▸ **Exercise details**: Repeat the lines below exactly as written, please, from the line with "ATOM 68 C C" to the line with "ATOM 80 O O", both lines included, and no others.

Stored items
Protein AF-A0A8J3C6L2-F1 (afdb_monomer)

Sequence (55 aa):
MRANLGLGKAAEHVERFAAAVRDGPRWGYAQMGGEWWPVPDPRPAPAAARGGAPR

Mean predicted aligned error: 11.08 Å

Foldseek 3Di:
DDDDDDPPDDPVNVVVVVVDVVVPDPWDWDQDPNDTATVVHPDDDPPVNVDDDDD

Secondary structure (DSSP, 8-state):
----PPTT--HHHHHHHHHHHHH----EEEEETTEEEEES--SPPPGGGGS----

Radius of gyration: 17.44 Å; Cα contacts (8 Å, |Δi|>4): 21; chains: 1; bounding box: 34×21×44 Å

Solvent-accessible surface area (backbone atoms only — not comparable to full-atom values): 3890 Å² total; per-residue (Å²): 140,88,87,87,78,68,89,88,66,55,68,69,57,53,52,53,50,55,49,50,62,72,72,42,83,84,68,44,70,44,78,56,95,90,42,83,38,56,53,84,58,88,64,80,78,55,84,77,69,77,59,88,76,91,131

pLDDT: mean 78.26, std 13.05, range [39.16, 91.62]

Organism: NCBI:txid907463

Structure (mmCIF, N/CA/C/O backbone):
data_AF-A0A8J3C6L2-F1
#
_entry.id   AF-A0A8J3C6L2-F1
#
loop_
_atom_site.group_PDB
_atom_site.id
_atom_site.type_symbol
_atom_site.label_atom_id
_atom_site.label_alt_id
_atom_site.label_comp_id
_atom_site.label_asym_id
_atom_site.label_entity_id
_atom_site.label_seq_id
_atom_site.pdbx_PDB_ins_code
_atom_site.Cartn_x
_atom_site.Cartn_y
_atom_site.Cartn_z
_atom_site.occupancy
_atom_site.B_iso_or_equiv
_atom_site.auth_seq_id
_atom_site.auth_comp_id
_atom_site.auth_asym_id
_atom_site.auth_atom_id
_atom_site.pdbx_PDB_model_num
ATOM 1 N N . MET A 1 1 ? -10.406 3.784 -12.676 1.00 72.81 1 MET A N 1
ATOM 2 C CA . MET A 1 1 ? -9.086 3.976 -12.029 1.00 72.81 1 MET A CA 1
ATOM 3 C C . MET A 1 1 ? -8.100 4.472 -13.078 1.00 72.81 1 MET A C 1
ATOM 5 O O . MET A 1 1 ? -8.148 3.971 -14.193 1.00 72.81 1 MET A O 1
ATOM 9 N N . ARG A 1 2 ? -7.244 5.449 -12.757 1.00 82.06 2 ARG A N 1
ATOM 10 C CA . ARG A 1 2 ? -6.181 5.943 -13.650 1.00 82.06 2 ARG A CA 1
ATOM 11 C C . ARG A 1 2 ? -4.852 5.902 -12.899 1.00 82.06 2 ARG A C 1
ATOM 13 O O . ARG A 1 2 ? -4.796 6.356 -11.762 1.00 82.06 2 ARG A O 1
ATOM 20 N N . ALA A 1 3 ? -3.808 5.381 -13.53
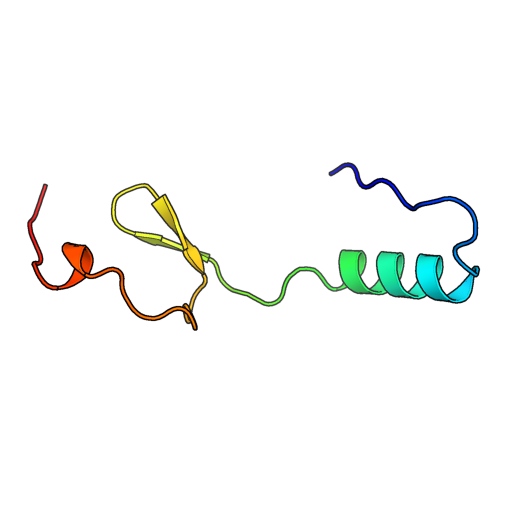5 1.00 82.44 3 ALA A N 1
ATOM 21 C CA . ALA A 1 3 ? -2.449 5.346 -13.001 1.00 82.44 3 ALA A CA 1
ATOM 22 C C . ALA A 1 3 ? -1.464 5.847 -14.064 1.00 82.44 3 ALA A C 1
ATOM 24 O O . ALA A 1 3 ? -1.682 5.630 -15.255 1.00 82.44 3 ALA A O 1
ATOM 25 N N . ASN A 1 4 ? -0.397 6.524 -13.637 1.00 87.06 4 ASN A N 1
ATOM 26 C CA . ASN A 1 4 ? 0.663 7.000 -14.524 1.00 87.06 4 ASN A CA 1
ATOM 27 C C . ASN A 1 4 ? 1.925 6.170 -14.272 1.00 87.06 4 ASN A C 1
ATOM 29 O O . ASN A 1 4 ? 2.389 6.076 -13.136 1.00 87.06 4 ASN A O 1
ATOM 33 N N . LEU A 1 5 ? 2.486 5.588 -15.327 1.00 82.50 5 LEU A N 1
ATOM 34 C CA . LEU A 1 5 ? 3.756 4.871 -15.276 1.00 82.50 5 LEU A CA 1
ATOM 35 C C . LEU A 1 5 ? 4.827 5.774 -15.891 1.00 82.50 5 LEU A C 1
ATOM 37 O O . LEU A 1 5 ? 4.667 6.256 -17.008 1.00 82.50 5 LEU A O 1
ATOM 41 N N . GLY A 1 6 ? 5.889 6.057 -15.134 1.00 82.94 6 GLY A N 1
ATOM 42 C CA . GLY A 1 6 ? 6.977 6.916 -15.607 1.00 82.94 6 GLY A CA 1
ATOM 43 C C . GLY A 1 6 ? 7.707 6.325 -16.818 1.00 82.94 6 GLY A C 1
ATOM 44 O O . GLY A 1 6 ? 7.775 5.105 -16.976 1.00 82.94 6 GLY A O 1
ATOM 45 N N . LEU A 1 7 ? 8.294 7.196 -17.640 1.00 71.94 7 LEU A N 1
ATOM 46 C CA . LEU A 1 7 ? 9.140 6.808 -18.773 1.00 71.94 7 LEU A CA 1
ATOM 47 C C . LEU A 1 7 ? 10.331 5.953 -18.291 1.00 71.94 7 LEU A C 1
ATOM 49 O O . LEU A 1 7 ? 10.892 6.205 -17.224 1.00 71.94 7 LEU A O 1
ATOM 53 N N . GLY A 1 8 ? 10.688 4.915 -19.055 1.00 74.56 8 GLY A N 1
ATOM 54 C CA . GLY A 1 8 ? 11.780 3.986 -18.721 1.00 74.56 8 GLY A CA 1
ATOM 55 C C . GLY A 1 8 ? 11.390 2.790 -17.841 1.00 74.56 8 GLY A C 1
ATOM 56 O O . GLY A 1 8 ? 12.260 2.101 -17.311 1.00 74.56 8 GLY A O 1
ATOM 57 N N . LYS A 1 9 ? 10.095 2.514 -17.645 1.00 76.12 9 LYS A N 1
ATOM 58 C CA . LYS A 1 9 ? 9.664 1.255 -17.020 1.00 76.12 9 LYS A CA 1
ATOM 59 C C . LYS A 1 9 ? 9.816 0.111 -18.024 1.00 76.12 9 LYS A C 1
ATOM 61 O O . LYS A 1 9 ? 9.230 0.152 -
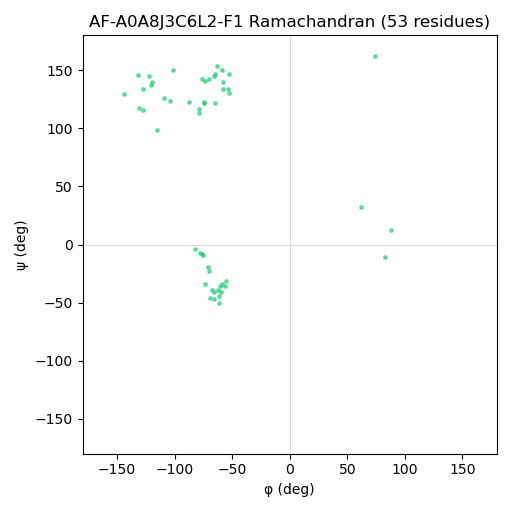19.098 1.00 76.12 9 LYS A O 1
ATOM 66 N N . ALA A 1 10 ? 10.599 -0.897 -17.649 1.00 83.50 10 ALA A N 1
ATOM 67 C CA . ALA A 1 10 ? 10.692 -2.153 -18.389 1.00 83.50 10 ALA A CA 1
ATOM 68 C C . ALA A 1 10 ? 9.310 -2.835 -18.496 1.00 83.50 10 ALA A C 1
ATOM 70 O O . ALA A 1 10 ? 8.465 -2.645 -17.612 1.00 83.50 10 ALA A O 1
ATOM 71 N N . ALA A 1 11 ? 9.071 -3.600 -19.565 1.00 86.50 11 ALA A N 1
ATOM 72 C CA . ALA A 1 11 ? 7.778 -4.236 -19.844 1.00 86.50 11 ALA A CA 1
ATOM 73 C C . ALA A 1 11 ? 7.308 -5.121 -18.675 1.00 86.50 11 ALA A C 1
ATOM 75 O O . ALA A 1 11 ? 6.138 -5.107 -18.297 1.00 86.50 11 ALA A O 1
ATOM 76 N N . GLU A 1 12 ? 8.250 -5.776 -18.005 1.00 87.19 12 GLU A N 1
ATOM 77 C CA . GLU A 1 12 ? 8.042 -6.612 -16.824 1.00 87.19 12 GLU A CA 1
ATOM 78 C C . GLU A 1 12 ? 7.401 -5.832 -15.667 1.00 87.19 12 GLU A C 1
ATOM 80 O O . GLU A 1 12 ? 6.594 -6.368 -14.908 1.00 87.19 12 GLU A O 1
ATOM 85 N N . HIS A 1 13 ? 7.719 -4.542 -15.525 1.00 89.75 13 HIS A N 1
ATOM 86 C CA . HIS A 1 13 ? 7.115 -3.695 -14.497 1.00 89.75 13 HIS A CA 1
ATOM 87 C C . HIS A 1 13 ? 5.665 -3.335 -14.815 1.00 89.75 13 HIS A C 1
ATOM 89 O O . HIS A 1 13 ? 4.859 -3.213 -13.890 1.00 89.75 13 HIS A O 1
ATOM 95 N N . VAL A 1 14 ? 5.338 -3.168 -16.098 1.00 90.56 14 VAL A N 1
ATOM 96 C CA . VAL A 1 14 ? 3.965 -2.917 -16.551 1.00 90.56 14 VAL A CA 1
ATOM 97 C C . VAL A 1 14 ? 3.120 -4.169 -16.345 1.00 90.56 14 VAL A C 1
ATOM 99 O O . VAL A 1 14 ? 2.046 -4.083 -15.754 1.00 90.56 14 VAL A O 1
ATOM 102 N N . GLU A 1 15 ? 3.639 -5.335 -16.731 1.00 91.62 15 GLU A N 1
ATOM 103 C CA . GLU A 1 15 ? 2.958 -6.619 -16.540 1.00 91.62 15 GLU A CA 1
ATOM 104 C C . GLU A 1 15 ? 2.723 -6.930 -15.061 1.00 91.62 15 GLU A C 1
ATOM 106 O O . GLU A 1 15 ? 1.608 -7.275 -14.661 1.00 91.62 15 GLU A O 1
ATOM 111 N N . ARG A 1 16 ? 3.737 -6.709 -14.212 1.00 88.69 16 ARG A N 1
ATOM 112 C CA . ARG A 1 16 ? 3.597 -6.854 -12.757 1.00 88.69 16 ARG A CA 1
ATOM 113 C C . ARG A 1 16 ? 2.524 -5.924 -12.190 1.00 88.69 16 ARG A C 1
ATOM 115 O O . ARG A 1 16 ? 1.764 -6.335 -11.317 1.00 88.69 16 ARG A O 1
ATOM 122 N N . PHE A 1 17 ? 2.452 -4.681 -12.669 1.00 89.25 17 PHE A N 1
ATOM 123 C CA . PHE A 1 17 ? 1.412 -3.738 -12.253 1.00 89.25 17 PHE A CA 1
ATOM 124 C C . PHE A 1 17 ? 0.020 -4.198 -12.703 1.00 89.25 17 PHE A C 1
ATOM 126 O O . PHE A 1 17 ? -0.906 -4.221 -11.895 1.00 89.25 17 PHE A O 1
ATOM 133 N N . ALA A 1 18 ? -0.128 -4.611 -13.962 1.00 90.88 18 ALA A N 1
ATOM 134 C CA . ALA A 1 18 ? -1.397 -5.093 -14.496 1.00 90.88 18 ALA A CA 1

▸ **Response box**:
ATOM 68 C C . ALA A 1 10 ? 9.310 -2.835 -18.496 1.00 83.50 10 ALA A C 1
ATOM 70 O O . ALA A 1 10 ? 8.465 -2.645 -17.612 1.00 83.50 10 ALA A O 1
ATOM 71 N N . ALA A 1 11 ? 9.071 -3.600 -19.565 1.00 86.50 11 ALA A N 1
ATOM 72 C CA . ALA A 1 11 ? 7.778 -4.236 -19.844 1.00 86.50 11 ALA A CA 1
ATOM 73 C C . ALA A 1 11 ? 7.308 -5.121 -18.675 1.00 86.50 11 ALA A C 1
ATOM 75 O O . ALA A 1 11 ? 6.138 -5.107 -18.297 1.00 86.50 11 ALA A O 1
ATOM 76 N N . GLU A 1 12 ? 8.250 -5.776 -18.005 1.00 87.19 12 GLU A N 1
ATOM 77 C CA . GLU A 1 12 ? 8.042 -6.612 -16.824 1.00 87.19 12 GLU A CA 1
ATOM 78 C C . GLU A 1 12 ? 7.401 -5.832 -15.667 1.00 87.19 12 GLU A C 1
ATOM 80 O O . GLU A 1 12 ? 6.594 -6.368 -14.908 1.00 87.19 12 GLU A O 1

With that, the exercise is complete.